Segment Open

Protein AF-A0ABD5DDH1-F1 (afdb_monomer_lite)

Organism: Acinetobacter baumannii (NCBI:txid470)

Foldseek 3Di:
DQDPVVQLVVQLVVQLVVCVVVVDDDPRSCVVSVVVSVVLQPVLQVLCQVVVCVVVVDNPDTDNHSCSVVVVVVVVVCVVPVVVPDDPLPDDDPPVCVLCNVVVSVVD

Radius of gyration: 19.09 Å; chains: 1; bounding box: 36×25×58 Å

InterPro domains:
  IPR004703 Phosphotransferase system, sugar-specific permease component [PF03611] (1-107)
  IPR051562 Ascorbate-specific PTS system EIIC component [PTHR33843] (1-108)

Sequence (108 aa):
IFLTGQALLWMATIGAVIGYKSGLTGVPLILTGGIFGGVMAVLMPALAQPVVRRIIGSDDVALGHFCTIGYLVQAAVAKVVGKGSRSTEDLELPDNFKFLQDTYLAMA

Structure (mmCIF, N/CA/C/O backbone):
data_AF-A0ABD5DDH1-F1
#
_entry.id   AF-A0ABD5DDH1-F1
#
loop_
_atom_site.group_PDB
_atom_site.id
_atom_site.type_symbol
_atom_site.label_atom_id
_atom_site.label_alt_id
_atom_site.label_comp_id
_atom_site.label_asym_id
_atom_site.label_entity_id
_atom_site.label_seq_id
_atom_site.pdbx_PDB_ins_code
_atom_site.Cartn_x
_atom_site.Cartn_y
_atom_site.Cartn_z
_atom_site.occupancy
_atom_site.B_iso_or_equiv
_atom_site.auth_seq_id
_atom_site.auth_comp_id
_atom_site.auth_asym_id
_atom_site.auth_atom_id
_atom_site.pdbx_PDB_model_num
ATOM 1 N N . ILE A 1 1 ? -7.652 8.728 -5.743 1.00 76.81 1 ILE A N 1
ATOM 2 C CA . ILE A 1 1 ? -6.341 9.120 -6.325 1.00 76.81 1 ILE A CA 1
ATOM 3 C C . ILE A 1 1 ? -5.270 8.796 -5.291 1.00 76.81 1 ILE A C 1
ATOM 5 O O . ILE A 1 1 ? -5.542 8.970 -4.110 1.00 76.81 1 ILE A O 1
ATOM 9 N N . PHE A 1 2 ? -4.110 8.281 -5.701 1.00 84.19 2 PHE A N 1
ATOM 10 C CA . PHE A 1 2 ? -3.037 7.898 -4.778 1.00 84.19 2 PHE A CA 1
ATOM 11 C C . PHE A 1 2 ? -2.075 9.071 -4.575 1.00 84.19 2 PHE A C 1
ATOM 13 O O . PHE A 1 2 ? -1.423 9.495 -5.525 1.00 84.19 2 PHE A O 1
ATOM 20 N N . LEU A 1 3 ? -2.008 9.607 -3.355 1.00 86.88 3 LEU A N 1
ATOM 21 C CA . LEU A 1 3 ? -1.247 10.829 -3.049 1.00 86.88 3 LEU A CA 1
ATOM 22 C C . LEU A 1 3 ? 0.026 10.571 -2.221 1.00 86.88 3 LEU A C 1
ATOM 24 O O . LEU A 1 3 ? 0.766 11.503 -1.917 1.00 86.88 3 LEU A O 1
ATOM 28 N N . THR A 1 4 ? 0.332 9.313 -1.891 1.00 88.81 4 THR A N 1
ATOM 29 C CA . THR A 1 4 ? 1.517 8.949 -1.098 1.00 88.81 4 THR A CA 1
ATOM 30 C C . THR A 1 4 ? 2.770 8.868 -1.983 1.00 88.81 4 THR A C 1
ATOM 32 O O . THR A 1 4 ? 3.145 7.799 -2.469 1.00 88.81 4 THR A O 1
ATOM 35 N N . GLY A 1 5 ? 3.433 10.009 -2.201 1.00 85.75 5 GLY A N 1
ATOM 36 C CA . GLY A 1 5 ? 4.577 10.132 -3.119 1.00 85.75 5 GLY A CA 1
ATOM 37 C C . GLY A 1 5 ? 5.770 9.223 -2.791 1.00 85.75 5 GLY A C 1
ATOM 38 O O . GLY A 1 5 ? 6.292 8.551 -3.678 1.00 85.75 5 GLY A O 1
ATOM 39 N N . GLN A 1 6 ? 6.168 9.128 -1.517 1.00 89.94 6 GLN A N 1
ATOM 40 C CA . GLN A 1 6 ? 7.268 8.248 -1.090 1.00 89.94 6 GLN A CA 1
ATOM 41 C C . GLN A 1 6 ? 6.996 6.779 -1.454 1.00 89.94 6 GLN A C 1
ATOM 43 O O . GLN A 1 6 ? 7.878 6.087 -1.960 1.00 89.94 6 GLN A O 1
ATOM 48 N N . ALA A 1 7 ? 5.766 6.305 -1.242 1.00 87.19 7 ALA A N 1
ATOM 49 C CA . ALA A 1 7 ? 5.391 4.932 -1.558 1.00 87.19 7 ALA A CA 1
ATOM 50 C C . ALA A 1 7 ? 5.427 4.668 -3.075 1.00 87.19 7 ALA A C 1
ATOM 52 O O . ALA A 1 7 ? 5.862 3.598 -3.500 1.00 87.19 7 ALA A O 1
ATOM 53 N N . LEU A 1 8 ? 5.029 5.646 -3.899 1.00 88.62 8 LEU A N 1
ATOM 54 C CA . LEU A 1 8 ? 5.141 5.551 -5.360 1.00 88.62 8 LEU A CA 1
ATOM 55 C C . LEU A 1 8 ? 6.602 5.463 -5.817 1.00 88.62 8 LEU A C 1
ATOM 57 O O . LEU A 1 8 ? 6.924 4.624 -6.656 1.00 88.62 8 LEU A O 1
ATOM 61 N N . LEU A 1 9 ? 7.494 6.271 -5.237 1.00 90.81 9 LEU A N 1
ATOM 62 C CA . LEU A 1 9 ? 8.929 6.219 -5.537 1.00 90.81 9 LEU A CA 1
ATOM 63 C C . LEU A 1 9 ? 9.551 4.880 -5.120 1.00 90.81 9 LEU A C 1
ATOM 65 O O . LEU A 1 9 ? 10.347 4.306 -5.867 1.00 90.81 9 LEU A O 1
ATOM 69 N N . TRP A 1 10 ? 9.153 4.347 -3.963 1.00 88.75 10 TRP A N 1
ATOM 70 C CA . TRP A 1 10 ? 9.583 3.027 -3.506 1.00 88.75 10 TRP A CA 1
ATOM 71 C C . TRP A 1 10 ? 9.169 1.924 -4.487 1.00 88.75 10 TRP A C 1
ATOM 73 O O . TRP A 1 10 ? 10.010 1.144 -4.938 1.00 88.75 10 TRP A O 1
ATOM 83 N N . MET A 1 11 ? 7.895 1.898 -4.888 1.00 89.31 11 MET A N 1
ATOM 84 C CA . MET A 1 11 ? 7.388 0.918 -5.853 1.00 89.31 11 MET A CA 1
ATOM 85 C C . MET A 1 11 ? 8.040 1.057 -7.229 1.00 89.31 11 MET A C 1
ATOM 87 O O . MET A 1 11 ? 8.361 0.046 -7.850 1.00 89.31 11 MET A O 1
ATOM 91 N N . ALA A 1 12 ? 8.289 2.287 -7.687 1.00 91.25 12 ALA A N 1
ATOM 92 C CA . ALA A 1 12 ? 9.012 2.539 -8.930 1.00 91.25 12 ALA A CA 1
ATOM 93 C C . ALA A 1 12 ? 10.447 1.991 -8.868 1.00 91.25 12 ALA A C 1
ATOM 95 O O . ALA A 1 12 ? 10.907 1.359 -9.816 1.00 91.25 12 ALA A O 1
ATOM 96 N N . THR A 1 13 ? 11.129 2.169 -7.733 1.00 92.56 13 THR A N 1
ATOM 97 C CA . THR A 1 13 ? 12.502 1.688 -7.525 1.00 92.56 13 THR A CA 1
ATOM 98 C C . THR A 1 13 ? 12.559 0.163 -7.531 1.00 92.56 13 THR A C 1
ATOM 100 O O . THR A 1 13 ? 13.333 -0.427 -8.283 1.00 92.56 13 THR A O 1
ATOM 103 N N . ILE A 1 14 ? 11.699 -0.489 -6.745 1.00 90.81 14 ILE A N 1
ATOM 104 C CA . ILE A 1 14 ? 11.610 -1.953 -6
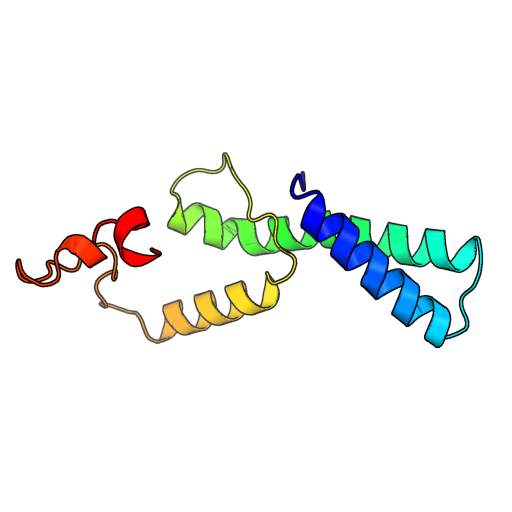.692 1.00 90.81 14 ILE A CA 1
ATOM 105 C C . ILE A 1 14 ? 11.239 -2.519 -8.070 1.00 90.81 14 ILE A C 1
ATOM 107 O O . ILE A 1 14 ? 11.879 -3.457 -8.544 1.00 90.81 14 ILE A O 1
ATOM 111 N N . GLY A 1 15 ? 10.252 -1.921 -8.744 1.00 90.44 15 GLY A N 1
ATOM 112 C CA . GLY A 1 15 ? 9.832 -2.324 -10.084 1.00 90.44 15 GLY A CA 1
ATOM 113 C C . GLY A 1 15 ? 10.953 -2.198 -11.117 1.00 90.44 15 GLY A C 1
ATOM 114 O O . GLY A 1 15 ? 11.148 -3.112 -11.917 1.00 90.44 15 GLY A O 1
ATOM 115 N N . ALA A 1 16 ? 11.737 -1.119 -11.063 1.00 92.38 16 ALA A N 1
ATOM 116 C CA . ALA A 1 16 ? 12.885 -0.920 -11.943 1.00 92.38 16 ALA A CA 1
ATOM 117 C C . ALA A 1 16 ? 13.994 -1.952 -11.690 1.00 92.38 16 ALA A C 1
ATOM 119 O O . ALA A 1 16 ? 14.516 -2.527 -12.642 1.00 92.38 16 ALA A O 1
ATOM 120 N N . VAL A 1 17 ? 14.327 -2.233 -10.426 1.00 93.69 17 VAL A N 1
ATOM 121 C CA . VAL A 1 17 ? 15.352 -3.228 -10.064 1.00 93.69 17 VAL A CA 1
ATOM 122 C C . VAL A 1 17 ? 14.944 -4.629 -10.519 1.00 93.69 17 VAL A C 1
ATOM 124 O O . VAL A 1 17 ? 15.749 -5.336 -11.128 1.00 93.69 17 VAL A O 1
ATOM 127 N N . ILE A 1 18 ? 13.695 -5.028 -10.261 1.00 92.81 18 ILE A N 1
ATOM 128 C CA . ILE A 1 18 ? 13.177 -6.342 -10.662 1.00 92.81 18 ILE A CA 1
ATOM 129 C C . ILE A 1 18 ? 13.101 -6.446 -12.185 1.00 92.81 18 ILE A C 1
ATOM 131 O O . ILE A 1 18 ? 13.574 -7.431 -12.747 1.00 92.81 18 ILE A O 1
ATOM 135 N N . GLY A 1 19 ? 12.557 -5.429 -12.857 1.00 92.69 19 GLY A N 1
ATOM 136 C CA . GLY A 1 19 ? 12.456 -5.407 -14.314 1.00 92.69 19 GLY A CA 1
ATOM 137 C C . GLY A 1 19 ? 13.826 -5.435 -14.997 1.00 92.69 19 GLY A C 1
ATOM 138 O O . GLY A 1 19 ? 14.026 -6.162 -15.965 1.00 92.69 19 GLY A O 1
ATOM 139 N N . TYR A 1 20 ? 14.813 -4.722 -14.450 1.00 93.56 20 TYR A N 1
ATOM 140 C CA . TYR A 1 20 ? 16.188 -4.787 -14.941 1.00 93.56 20 TYR A CA 1
ATOM 141 C C . TYR A 1 20 ? 16.784 -6.190 -14.783 1.00 93.56 20 TYR A C 1
ATOM 143 O O . TYR A 1 20 ? 17.378 -6.730 -15.715 1.00 93.56 20 TYR A O 1
ATOM 151 N N . LYS A 1 21 ? 16.575 -6.828 -13.623 1.00 93.69 21 LYS A N 1
ATOM 152 C CA . LYS A 1 21 ? 17.005 -8.212 -13.380 1.00 93.69 21 LYS A CA 1
ATOM 153 C C . LYS A 1 21 ? 16.286 -9.236 -14.261 1.00 93.69 21 LYS A C 1
ATOM 155 O O . LYS A 1 21 ? 16.884 -10.264 -14.560 1.00 93.69 21 LYS A O 1
ATOM 160 N N . SER A 1 22 ? 15.057 -8.965 -14.698 1.00 90.62 22 SER A N 1
ATOM 161 C CA . SER A 1 22 ? 14.330 -9.814 -15.648 1.00 90.62 22 SER A CA 1
ATOM 162 C C . SER A 1 22 ? 14.709 -9.569 -17.116 1.00 90.62 22 SER A C 1
ATOM 164 O O . SER A 1 22 ? 14.143 -10.208 -18.000 1.00 90.62 22 SER A O 1
ATOM 166 N N . GLY A 1 23 ? 15.679 -8.687 -17.387 1.00 91.69 23 GLY A N 1
ATOM 167 C CA . GLY A 1 23 ? 16.212 -8.418 -18.726 1.00 91.69 23 GLY A CA 1
ATOM 168 C C . GLY A 1 23 ? 15.558 -7.240 -19.454 1.00 91.69 23 GLY A C 1
ATOM 169 O O . GLY A 1 23 ? 15.930 -6.949 -20.590 1.00 91.69 23 GLY A O 1
ATOM 170 N N . LEU A 1 24 ? 14.613 -6.533 -18.823 1.00 91.94 24 LEU A N 1
ATOM 171 C CA . LEU A 1 24 ? 14.022 -5.317 -19.386 1.00 91.94 24 LEU A CA 1
ATOM 172 C C . LEU A 1 24 ? 14.968 -4.133 -19.175 1.00 91.94 24 LEU A C 1
ATOM 174 O O . LEU A 1 24 ? 15.399 -3.846 -18.063 1.00 91.94 24 LEU A O 1
ATOM 178 N N . THR A 1 25 ? 15.256 -3.388 -20.237 1.00 92.31 25 THR A N 1
ATOM 179 C CA . THR A 1 25 ? 16.096 -2.185 -20.167 1.00 92.31 25 THR A CA 1
ATOM 180 C C . THR A 1 25 ? 15.459 -1.034 -20.938 1.00 92.31 25 THR A C 1
ATOM 182 O O . THR A 1 25 ? 14.591 -1.248 -21.783 1.00 92.31 25 THR A O 1
ATOM 185 N N . GLY A 1 26 ? 15.861 0.202 -20.630 1.00 91.81 26 GLY A N 1
ATOM 186 C CA . GLY A 1 26 ? 15.432 1.396 -21.361 1.00 91.81 26 GLY A CA 1
ATOM 187 C C . GLY A 1 26 ? 13.918 1.639 -21.332 1.00 91.81 26 GLY A C 1
ATOM 188 O O . GLY A 1 26 ? 13.274 1.553 -20.288 1.00 91.81 26 GLY A O 1
ATOM 189 N N . VAL A 1 27 ? 13.348 1.974 -22.490 1.00 93.50 27 VAL A N 1
ATOM 190 C CA . VAL A 1 27 ? 11.937 2.376 -22.630 1.00 93.50 27 VAL A CA 1
AT
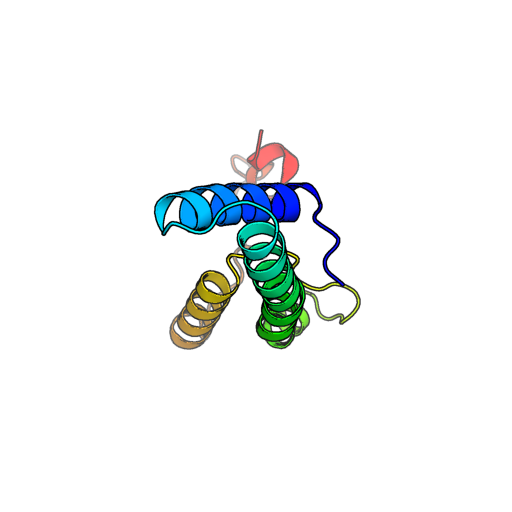OM 191 C C . VAL A 1 27 ? 10.944 1.265 -22.242 1.00 93.50 27 VAL A C 1
ATOM 193 O O . VAL A 1 27 ? 10.021 1.570 -21.484 1.00 93.50 27 VAL A O 1
ATOM 196 N N . PRO A 1 28 ? 11.113 -0.008 -22.663 1.00 91.75 28 PRO A N 1
ATOM 197 C CA . PRO A 1 28 ? 10.251 -1.103 -22.210 1.00 91.75 28 PRO A CA 1
ATOM 198 C C . PRO A 1 28 ? 10.149 -1.216 -20.686 1.00 91.75 28 PRO A C 1
ATOM 200 O O . PRO A 1 28 ? 9.052 -1.362 -20.157 1.00 91.75 28 PRO A O 1
ATOM 203 N N . LEU A 1 29 ? 11.269 -1.070 -19.968 1.00 93.12 29 LEU A N 1
ATOM 204 C CA . LEU A 1 29 ? 11.290 -1.118 -18.504 1.00 93.12 29 LEU A CA 1
ATOM 205 C C . LEU A 1 29 ? 10.421 -0.015 -17.884 1.00 93.12 29 LEU A C 1
ATOM 207 O O . LEU A 1 29 ? 9.611 -0.284 -16.996 1.00 93.12 29 LEU A O 1
ATOM 211 N N . ILE A 1 30 ? 10.580 1.219 -18.370 1.00 93.19 30 ILE A N 1
ATOM 212 C CA . ILE A 1 30 ? 9.853 2.390 -17.865 1.00 93.19 30 ILE A CA 1
ATOM 213 C C . ILE A 1 30 ? 8.350 2.228 -18.104 1.00 93.19 30 ILE A C 1
ATOM 215 O O . ILE A 1 30 ? 7.555 2.456 -17.194 1.00 93.19 30 ILE A O 1
ATOM 219 N N . LEU A 1 31 ? 7.955 1.806 -19.307 1.00 93.25 31 LEU A N 1
ATOM 220 C CA . LEU A 1 31 ? 6.547 1.648 -19.662 1.00 93.25 31 LEU A CA 1
ATOM 221 C C . LEU A 1 31 ? 5.887 0.520 -18.872 1.00 93.25 31 LEU A C 1
ATOM 223 O O . LEU A 1 31 ? 4.830 0.727 -18.279 1.00 93.25 31 LEU A O 1
ATOM 227 N N . THR A 1 32 ? 6.512 -0.657 -18.814 1.00 90.44 32 THR A N 1
ATOM 228 C CA . THR A 1 32 ? 5.948 -1.799 -18.086 1.00 90.44 32 THR A CA 1
ATOM 229 C C . THR A 1 32 ? 5.860 -1.510 -16.587 1.00 90.44 32 THR A C 1
ATOM 231 O O . THR A 1 32 ? 4.807 -1.736 -15.990 1.00 90.44 32 THR A O 1
ATOM 234 N N . GLY A 1 33 ? 6.915 -0.951 -15.983 1.00 89.94 33 GLY A N 1
ATOM 235 C CA . GLY A 1 33 ? 6.921 -0.585 -14.565 1.00 89.94 33 GLY A CA 1
ATOM 236 C C . GLY A 1 33 ? 5.930 0.534 -14.231 1.00 89.94 33 GLY A C 1
ATOM 237 O O . GLY A 1 33 ? 5.208 0.439 -13.240 1.00 89.94 33 GLY A O 1
ATOM 238 N N . GLY A 1 34 ? 5.842 1.561 -15.081 1.00 91.00 34 GLY A N 1
ATOM 239 C CA . GLY A 1 34 ? 4.934 2.693 -14.903 1.00 91.00 34 GLY A CA 1
ATOM 240 C C . GLY A 1 34 ? 3.460 2.308 -15.031 1.00 91.00 34 GLY A C 1
ATOM 241 O O . GLY A 1 34 ? 2.659 2.670 -14.170 1.00 91.00 34 GLY A O 1
ATOM 242 N N . ILE A 1 35 ? 3.100 1.527 -16.056 1.00 92.44 35 ILE A N 1
ATOM 243 C CA . ILE A 1 35 ? 1.722 1.048 -16.248 1.00 92.44 35 ILE A CA 1
ATOM 244 C C . ILE A 1 35 ? 1.321 0.138 -15.088 1.00 92.44 35 ILE A C 1
ATOM 246 O O . ILE A 1 35 ? 0.270 0.345 -14.483 1.00 92.44 35 ILE A O 1
ATOM 250 N N . PHE A 1 36 ? 2.166 -0.834 -14.736 1.00 90.00 36 PHE A N 1
ATOM 251 C CA . PHE A 1 36 ? 1.884 -1.741 -13.628 1.00 90.00 36 PHE A CA 1
ATOM 252 C C . PHE A 1 36 ? 1.734 -0.986 -12.300 1.00 90.00 36 PHE A C 1
ATOM 254 O O . PHE A 1 36 ? 0.742 -1.165 -11.592 1.00 90.00 36 PHE A O 1
ATOM 261 N N . GLY A 1 37 ? 2.673 -0.089 -11.986 1.00 89.25 37 GLY A N 1
ATOM 262 C CA . GLY A 1 37 ? 2.630 0.731 -10.777 1.00 89.25 37 GLY A CA 1
ATOM 263 C C . GLY A 1 37 ? 1.398 1.636 -10.717 1.00 89.25 37 GLY A C 1
ATOM 264 O O . GLY A 1 37 ? 0.743 1.706 -9.678 1.00 89.25 37 GLY A O 1
ATOM 265 N N . GLY A 1 38 ? 1.029 2.271 -11.834 1.00 89.31 38 GLY A N 1
ATOM 266 C CA . GLY A 1 38 ? -0.165 3.113 -11.933 1.00 89.31 38 GLY A CA 1
ATOM 267 C C . GLY A 1 38 ? -1.463 2.330 -11.734 1.00 89.31 38 GLY A C 1
ATOM 268 O O . GLY A 1 38 ? -2.329 2.752 -10.968 1.00 89.31 38 GLY A O 1
ATOM 269 N N . VAL A 1 39 ? -1.577 1.150 -12.352 1.00 91.38 39 VAL A N 1
ATOM 270 C CA . VAL A 1 39 ? -2.724 0.249 -12.162 1.00 91.38 39 VAL A CA 1
ATOM 271 C C . VAL A 1 39 ? -2.844 -0.172 -10.695 1.00 91.38 39 VAL A C 1
ATOM 273 O O . VAL A 1 39 ? -3.931 -0.098 -10.121 1.00 91.38 39 VAL A O 1
ATOM 276 N N . MET A 1 40 ? -1.735 -0.542 -10.050 1.00 88.81 40 MET A N 1
ATOM 277 C CA . MET A 1 40 ? -1.721 -0.897 -8.627 1.00 88.81 40 MET A CA 1
ATOM 278 C C . MET A 1 40 ? -2.088 0.283 -7.722 1.00 88.81 40 MET A C 1
ATOM 280 O O . MET A 1 40 ? -2.854 0.104 -6.778 1.00 88.81 40 MET A O 1
ATOM 284 N N . ALA A 1 41 ? -1.620 1.493 -8.029 1.00 88.75 41 ALA A N 1
ATOM 285 C CA . ALA A 1 41 ? -1.942 2.696 -7.264 1.00 88.75 41 ALA A CA 1
ATOM 286 C C . ALA A 1 41 ? -3.442 3.052 -7.297 1.00 88.75 41 ALA A C 1
ATOM 288 O O . ALA A 1 41 ? -3.934 3.715 -6.386 1.00 88.75 41 ALA A O 1
ATOM 289 N N . VAL A 1 42 ? -4.189 2.604 -8.311 1.00 90.31 42 VAL A N 1
ATOM 290 C CA . VAL A 1 42 ? -5.647 2.796 -8.395 1.00 90.31 42 VAL A CA 1
ATOM 291 C C . VAL A 1 42 ? -6.409 1.610 -7.807 1.00 90.31 42 VAL A C 1
ATOM 293 O O . VAL A 1 42 ? -7.325 1.803 -7.007 1.00 90.31 42 VAL A O 1
ATOM 296 N N . LEU A 1 43 ? -6.030 0.383 -8.176 1.00 89.06 43 LEU A N 1
ATOM 297 C CA . LEU A 1 43 ? -6.737 -0.825 -7.750 1.00 89.06 43 LEU A CA 1
ATOM 298 C C . LEU A 1 43 ? -6.604 -1.080 -6.248 1.00 89.06 43 LEU A C 1
ATOM 300 O O . LEU A 1 43 ? -7.581 -1.473 -5.616 1.00 89.06 43 LEU A O 1
ATOM 304 N N . MET A 1 44 ? -5.428 -0.844 -5.659 1.00 88.81 44 MET A N 1
ATOM 305 C CA . MET A 1 44 ? -5.197 -1.145 -4.244 1.00 88.81 44 MET A CA 1
ATOM 306 C C . MET A 1 44 ? -6.086 -0.303 -3.315 1.00 88.81 44 MET A C 1
ATOM 308 O O . MET A 1 44 ? -6.780 -0.897 -2.492 1.00 88.81 44 MET A O 1
ATOM 312 N N . PRO A 1 45 ? -6.181 1.034 -3.440 1.00 87.50 45 PRO A N 1
ATOM 313 C CA . PRO A 1 45 ? -7.134 1.800 -2.636 1.00 87.50 45 PRO A CA 1
ATOM 314 C C . PRO A 1 45 ? -8.587 1.398 -2.904 1.00 87.50 45 PRO A C 1
ATOM 316 O O . PRO A 1 45 ? -9.367 1.273 -1.965 1.00 87.50 45 PRO A O 1
ATOM 319 N N . ALA A 1 46 ? -8.949 1.138 -4.165 1.00 87.81 46 ALA A N 1
ATOM 320 C CA . ALA A 1 46 ? -10.315 0.767 -4.533 1.00 87.81 46 ALA A CA 1
ATOM 321 C C . ALA A 1 46 ? -10.765 -0.552 -3.879 1.00 87.81 46 ALA A C 1
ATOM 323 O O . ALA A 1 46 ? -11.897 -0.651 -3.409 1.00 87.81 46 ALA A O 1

Segment Closed

* **Problem description**
Using the entries above, output exactly the lines between the line holding "ATOM 22 C C" and the line holding "ATOM 38 O O", end lines included, and nothing more.

* **Exercise solution**
ATOM 22 C C . LEU A 1 3 ? 0.026 10.571 -2.221 1.00 86.88 3 LEU A C 1
ATOM 24 O O . LEU A 1 3 ? 0.766 11.503 -1.917 1.00 86.88 3 LEU A O 1
ATOM 28 N N . THR A 1 4 ? 0.332 9.313 -1.891 1.00 88.81 4 THR A N 1
ATOM 29 C CA . THR A 1 4 ? 1.517 8.949 -1.098 1.00 88.81 4 THR A CA 1
ATOM 30 C C . THR A 1 4 ? 2.770 8.868 -1.983 1.00 88.81 4 THR A C 1
ATOM 32 O O . THR A 1 4 ? 3.145 7.799 -2.469 1.00 88.81 4 THR A O 1
ATOM 35 N N . GLY A 1 5 ? 3.433 10.009 -2.201 1.00 85.75 5 GLY A N 1
ATOM 36 C CA . GLY A 1 5 ? 4.577 10.132 -3.119 1.00 85.75 5 GLY A CA 1
ATOM 37 C C . GLY A 1 5 ? 5.770 9.223 -2.791 1.00 85.75 5 GLY A C 1
ATOM 38 O O . GLY A 1 5 ? 6.292 8.551 -3.678 1.00 85.75 5 GLY A O 1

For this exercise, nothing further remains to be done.